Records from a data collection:
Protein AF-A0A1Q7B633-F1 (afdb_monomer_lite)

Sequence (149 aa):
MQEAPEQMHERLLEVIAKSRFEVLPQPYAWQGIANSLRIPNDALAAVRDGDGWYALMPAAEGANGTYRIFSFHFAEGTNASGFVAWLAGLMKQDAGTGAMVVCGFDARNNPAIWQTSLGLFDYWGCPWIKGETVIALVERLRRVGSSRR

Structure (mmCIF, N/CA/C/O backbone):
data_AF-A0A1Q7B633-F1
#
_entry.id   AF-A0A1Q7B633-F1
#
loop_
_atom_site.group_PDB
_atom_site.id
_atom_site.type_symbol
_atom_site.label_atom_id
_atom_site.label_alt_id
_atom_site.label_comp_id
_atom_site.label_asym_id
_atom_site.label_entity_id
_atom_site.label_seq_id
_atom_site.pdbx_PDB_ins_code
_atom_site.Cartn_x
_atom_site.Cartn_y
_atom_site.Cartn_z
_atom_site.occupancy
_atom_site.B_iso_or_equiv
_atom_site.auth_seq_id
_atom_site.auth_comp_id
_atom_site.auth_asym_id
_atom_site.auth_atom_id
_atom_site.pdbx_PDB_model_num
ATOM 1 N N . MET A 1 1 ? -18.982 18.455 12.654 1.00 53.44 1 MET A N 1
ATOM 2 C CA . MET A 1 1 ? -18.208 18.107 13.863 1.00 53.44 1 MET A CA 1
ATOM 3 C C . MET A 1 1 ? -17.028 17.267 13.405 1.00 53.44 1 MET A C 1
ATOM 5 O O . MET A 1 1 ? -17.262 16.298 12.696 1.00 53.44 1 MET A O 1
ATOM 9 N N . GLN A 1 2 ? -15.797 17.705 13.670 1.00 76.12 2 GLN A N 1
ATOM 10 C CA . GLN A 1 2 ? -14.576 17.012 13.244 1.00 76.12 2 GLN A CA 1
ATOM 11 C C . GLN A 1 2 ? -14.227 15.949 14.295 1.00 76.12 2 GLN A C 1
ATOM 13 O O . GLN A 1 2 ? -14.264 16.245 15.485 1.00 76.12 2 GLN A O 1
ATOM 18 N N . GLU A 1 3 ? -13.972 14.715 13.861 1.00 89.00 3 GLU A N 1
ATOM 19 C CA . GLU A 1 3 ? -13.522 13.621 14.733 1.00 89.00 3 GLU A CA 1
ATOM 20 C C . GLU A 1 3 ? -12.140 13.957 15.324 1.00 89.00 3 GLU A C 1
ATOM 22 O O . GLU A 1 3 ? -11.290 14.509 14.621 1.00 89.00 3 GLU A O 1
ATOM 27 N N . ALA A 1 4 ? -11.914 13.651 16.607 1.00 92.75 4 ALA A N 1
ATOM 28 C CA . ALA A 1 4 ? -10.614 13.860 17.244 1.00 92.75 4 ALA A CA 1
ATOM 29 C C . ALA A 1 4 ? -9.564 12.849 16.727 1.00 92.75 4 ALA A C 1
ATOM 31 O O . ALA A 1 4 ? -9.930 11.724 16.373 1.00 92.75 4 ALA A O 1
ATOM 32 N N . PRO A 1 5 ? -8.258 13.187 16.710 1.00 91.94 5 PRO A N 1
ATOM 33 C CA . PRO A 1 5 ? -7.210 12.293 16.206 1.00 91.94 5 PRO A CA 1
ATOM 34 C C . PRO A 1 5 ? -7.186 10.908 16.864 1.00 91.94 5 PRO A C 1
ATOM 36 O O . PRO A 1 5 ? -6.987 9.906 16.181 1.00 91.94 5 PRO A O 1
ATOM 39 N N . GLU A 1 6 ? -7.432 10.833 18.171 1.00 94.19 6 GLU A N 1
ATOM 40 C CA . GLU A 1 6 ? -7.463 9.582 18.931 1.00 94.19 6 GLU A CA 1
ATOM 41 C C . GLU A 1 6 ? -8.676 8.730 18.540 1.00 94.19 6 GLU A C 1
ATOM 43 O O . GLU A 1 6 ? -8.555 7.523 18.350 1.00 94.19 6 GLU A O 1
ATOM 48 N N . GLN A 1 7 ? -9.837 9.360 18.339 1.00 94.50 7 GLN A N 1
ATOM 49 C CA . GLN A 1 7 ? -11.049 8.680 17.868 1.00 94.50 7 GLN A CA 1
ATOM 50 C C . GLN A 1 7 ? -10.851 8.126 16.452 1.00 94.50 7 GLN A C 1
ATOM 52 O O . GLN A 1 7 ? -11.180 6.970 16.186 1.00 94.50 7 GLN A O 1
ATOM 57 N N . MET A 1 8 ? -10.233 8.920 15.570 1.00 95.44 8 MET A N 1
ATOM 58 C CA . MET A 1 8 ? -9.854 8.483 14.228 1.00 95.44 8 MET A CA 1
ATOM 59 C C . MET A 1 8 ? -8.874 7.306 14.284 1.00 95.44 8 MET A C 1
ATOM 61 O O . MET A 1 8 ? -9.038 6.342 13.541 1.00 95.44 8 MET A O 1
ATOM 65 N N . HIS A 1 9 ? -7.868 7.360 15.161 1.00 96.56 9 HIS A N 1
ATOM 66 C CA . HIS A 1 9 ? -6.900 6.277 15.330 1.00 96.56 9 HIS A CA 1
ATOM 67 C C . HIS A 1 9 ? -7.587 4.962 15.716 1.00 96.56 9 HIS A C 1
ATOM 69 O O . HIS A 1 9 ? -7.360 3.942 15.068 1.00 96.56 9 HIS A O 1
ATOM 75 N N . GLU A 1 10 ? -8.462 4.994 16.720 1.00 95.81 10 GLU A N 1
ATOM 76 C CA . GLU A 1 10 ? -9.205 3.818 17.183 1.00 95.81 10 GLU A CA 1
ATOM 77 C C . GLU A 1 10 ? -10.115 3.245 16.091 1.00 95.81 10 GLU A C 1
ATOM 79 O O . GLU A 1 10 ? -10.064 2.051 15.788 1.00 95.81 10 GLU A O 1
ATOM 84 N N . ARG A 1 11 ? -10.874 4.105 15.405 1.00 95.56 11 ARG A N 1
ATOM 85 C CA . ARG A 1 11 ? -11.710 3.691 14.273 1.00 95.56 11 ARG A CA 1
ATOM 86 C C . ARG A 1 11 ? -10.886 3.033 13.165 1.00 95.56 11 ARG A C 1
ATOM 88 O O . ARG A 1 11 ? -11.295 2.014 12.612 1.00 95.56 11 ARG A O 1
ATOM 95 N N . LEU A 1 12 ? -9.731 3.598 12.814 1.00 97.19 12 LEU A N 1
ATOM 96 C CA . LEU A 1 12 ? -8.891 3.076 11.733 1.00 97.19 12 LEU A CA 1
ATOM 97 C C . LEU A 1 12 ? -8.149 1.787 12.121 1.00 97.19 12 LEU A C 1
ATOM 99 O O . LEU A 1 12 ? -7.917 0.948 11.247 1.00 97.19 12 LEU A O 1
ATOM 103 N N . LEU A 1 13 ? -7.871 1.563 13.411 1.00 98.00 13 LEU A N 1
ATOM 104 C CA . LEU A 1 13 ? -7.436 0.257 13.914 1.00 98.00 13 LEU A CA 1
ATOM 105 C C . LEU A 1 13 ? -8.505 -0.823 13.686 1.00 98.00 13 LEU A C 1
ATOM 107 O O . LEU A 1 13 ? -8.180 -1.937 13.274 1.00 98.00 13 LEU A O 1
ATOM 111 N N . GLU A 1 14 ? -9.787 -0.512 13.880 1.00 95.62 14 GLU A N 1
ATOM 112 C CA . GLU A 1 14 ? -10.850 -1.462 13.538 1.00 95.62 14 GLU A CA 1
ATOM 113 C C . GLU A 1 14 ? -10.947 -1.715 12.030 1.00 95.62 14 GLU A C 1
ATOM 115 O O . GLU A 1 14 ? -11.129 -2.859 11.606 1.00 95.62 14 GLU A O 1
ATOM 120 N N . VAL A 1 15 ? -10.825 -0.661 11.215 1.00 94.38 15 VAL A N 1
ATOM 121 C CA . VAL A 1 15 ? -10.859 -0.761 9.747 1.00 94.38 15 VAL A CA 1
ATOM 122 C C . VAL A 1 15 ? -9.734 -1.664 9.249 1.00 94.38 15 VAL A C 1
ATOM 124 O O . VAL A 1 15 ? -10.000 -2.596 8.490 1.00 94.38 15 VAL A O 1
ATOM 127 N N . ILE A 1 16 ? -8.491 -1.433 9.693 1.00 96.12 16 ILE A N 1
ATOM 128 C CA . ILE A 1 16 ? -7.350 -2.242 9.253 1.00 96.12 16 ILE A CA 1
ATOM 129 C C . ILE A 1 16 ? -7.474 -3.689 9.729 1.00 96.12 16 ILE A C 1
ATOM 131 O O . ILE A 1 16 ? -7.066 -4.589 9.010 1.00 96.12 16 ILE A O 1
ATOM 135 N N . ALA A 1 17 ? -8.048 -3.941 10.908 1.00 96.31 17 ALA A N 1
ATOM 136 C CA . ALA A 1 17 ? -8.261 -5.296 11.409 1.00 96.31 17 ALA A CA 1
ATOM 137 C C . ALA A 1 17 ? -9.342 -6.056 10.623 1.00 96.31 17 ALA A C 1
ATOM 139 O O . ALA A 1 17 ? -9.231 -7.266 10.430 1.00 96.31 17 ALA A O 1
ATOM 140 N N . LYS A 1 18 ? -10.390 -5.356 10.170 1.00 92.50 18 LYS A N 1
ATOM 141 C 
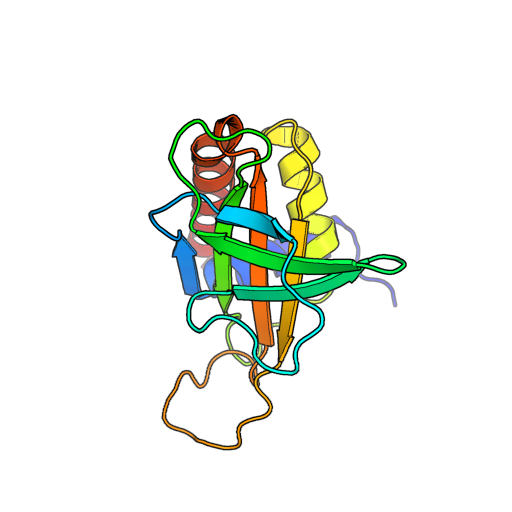CA . LYS A 1 18 ? -11.511 -5.935 9.411 1.00 92.50 18 LYS A CA 1
ATOM 142 C C . LYS A 1 18 ? -11.222 -6.061 7.910 1.00 92.50 18 LYS A C 1
ATOM 144 O O . LYS A 1 18 ? -11.928 -6.805 7.237 1.00 92.50 18 LYS A O 1
ATOM 149 N N . SER A 1 19 ? -10.219 -5.363 7.375 1.00 91.75 19 SER A N 1
ATOM 150 C CA . SER A 1 19 ? -9.876 -5.444 5.953 1.00 91.75 19 SER A CA 1
ATOM 151 C C . SER A 1 19 ? -9.259 -6.796 5.590 1.00 91.75 19 SER A C 1
ATOM 153 O O . SER A 1 19 ? -8.531 -7.412 6.378 1.00 91.75 19 SER A O 1
ATOM 155 N N . ARG A 1 20 ? -9.485 -7.250 4.358 1.00 91.44 20 ARG A N 1
ATOM 156 C CA . ARG A 1 20 ? -8.629 -8.268 3.752 1.00 91.44 20 ARG A CA 1
ATOM 157 C C . ARG A 1 20 ? -7.308 -7.604 3.376 1.00 91.44 20 ARG A C 1
ATOM 159 O O . ARG A 1 20 ? -7.303 -6.569 2.716 1.00 91.44 20 ARG A O 1
ATOM 166 N N . PHE A 1 21 ? -6.215 -8.221 3.801 1.00 94.69 21 PHE A N 1
ATOM 167 C CA . PHE A 1 21 ? -4.854 -7.773 3.549 1.00 94.69 21 PHE A CA 1
ATOM 168 C C . PHE A 1 21 ? -4.108 -8.854 2.779 1.00 94.69 21 PHE A C 1
ATOM 170 O O . PHE A 1 21 ? -4.171 -10.025 3.153 1.00 94.69 21 PHE A O 1
ATOM 177 N N . GLU A 1 22 ? -3.439 -8.465 1.702 1.00 95.38 22 GLU A N 1
ATOM 178 C CA . GLU A 1 22 ? -2.676 -9.378 0.857 1.00 95.38 22 GLU A CA 1
ATOM 179 C C . GLU A 1 22 ? -1.330 -8.751 0.507 1.00 95.38 22 GLU A C 1
ATOM 181 O O . GLU A 1 22 ? -1.254 -7.570 0.183 1.00 95.38 22 GLU A O 1
ATOM 186 N N . VAL A 1 23 ? -0.259 -9.538 0.576 1.00 97.44 23 VAL A N 1
ATOM 187 C CA . VAL A 1 23 ? 1.088 -9.101 0.201 1.00 97.44 23 VAL A CA 1
ATOM 188 C C . VAL A 1 23 ? 1.459 -9.790 -1.098 1.00 97.44 23 VAL A C 1
ATOM 190 O O . VAL A 1 23 ? 1.461 -11.019 -1.173 1.00 97.44 23 VAL A O 1
ATOM 193 N N . LEU A 1 24 ? 1.782 -9.010 -2.126 1.00 96.06 24 LEU A N 1
ATOM 194 C CA . LEU A 1 24 ? 2.159 -9.571 -3.414 1.00 96.06 24 LEU A CA 1
ATOM 195 C C . LEU A 1 24 ? 3.593 -10.109 -3.315 1.00 96.06 24 LEU A C 1
ATOM 197 O O . LEU A 1 24 ? 4.472 -9.418 -2.786 1.00 96.06 24 LEU A O 1
ATOM 201 N N . PRO A 1 25 ? 3.855 -11.333 -3.808 1.00 93.06 25 PRO A N 1
ATOM 202 C CA . PRO A 1 25 ? 5.083 -12.058 -3.487 1.00 93.06 25 PRO A CA 1
ATOM 203 C C . PRO A 1 25 ? 6.331 -11.432 -4.114 1.00 93.06 25 PRO A C 1
ATOM 205 O O . PRO A 1 25 ? 7.390 -11.447 -3.494 1.00 93.06 25 PRO A O 1
ATOM 208 N N . GLN A 1 26 ? 6.190 -10.850 -5.303 1.00 95.19 26 GLN A N 1
ATOM 209 C CA . GLN A 1 26 ? 7.282 -10.319 -6.119 1.00 95.19 26 GLN A CA 1
ATOM 210 C C . GLN A 1 26 ? 7.407 -8.788 -6.018 1.00 95.19 26 GLN A C 1
ATOM 212 O O . GLN A 1 26 ? 6.429 -8.117 -5.669 1.00 95.19 26 GLN A O 1
ATOM 217 N N . PRO A 1 27 ? 8.581 -8.213 -6.331 1.00 97.06 27 PRO A N 1
ATOM 218 C CA . PRO A 1 27 ? 8.742 -6.769 -6.418 1.00 97.06 27 PRO A CA 1
ATOM 219 C C . PRO A 1 27 ? 8.034 -6.196 -7.647 1.00 97.06 27 PRO A C 1
ATOM 221 O O . PRO A 1 27 ? 7.880 -6.864 -8.670 1.00 97.06 27 PRO A O 1
ATOM 224 N N . TYR A 1 28 ? 7.650 -4.925 -7.554 1.00 97.88 28 TYR A N 1
ATOM 225 C CA . TYR A 1 28 ? 7.059 -4.168 -8.660 1.00 97.88 28 TYR A CA 1
ATOM 226 C C . TYR A 1 28 ? 7.816 -2.869 -8.891 1.00 97.88 28 TYR A C 1
ATOM 228 O O . TYR A 1 28 ? 8.357 -2.293 -7.953 1.00 97.88 28 TYR A O 1
ATOM 236 N N . ALA A 1 29 ? 7.823 -2.367 -10.117 1.00 97.25 29 ALA A N 1
ATOM 237 C CA . ALA A 1 29 ? 8.370 -1.056 -10.442 1.00 97.25 29 ALA A CA 1
ATOM 238 C C . ALA A 1 29 ? 7.501 -0.360 -11.490 1.00 97.25 29 ALA A C 1
ATOM 240 O O . ALA A 1 29 ? 6.838 -1.019 -12.294 1.00 97.25 29 ALA A O 1
ATOM 241 N N . TRP A 1 30 ? 7.528 0.972 -11.492 1.00 95.62 30 TRP A N 1
ATOM 242 C CA . TRP A 1 30 ? 6.994 1.753 -12.602 1.00 95.62 30 TRP A CA 1
ATOM 243 C C . TRP A 1 30 ? 7.937 1.622 -13.794 1.00 95.62 30 TRP A C 1
ATOM 245 O O . TRP A 1 30 ? 9.109 1.982 -13.711 1.00 95.62 30 TRP A O 1
ATOM 255 N N . GLN A 1 31 ? 7.424 1.090 -14.894 1.00 94.19 31 GLN A N 1
ATOM 256 C CA . GLN A 1 31 ? 8.180 0.846 -16.115 1.00 94.19 31 GLN A CA 1
ATOM 257 C C . GLN A 1 31 ? 7.504 1.579 -17.269 1.00 94.19 31 GLN A C 1
ATOM 259 O O . GLN A 1 31 ? 6.277 1.568 -17.377 1.00 94.19 31 GLN A O 1
ATOM 264 N N . GLY A 1 32 ? 8.300 2.232 -18.115 1.00 93.25 32 GLY A N 1
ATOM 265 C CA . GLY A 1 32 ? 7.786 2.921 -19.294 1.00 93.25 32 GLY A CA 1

[Exercise directions] Set down exactly the lines of the data above, beginning with the line that has "ATOM 65 N N" and ending with the line that has "ATOM 67 C C", and no others.

[Written response]
ATOM 65 N N . HIS A 1 9 ? -7.868 7.360 15.161 1.00 96.56 9 HIS A N 1
ATOM 66 C CA . HIS A 1 9 ? -6.900 6.277 15.330 1.00 96.56 9 HIS A CA 1
ATOM 67 C C . HIS A 1 9 ? -7.587 4.962 15.716 1.00 96.56 9 HIS A C 1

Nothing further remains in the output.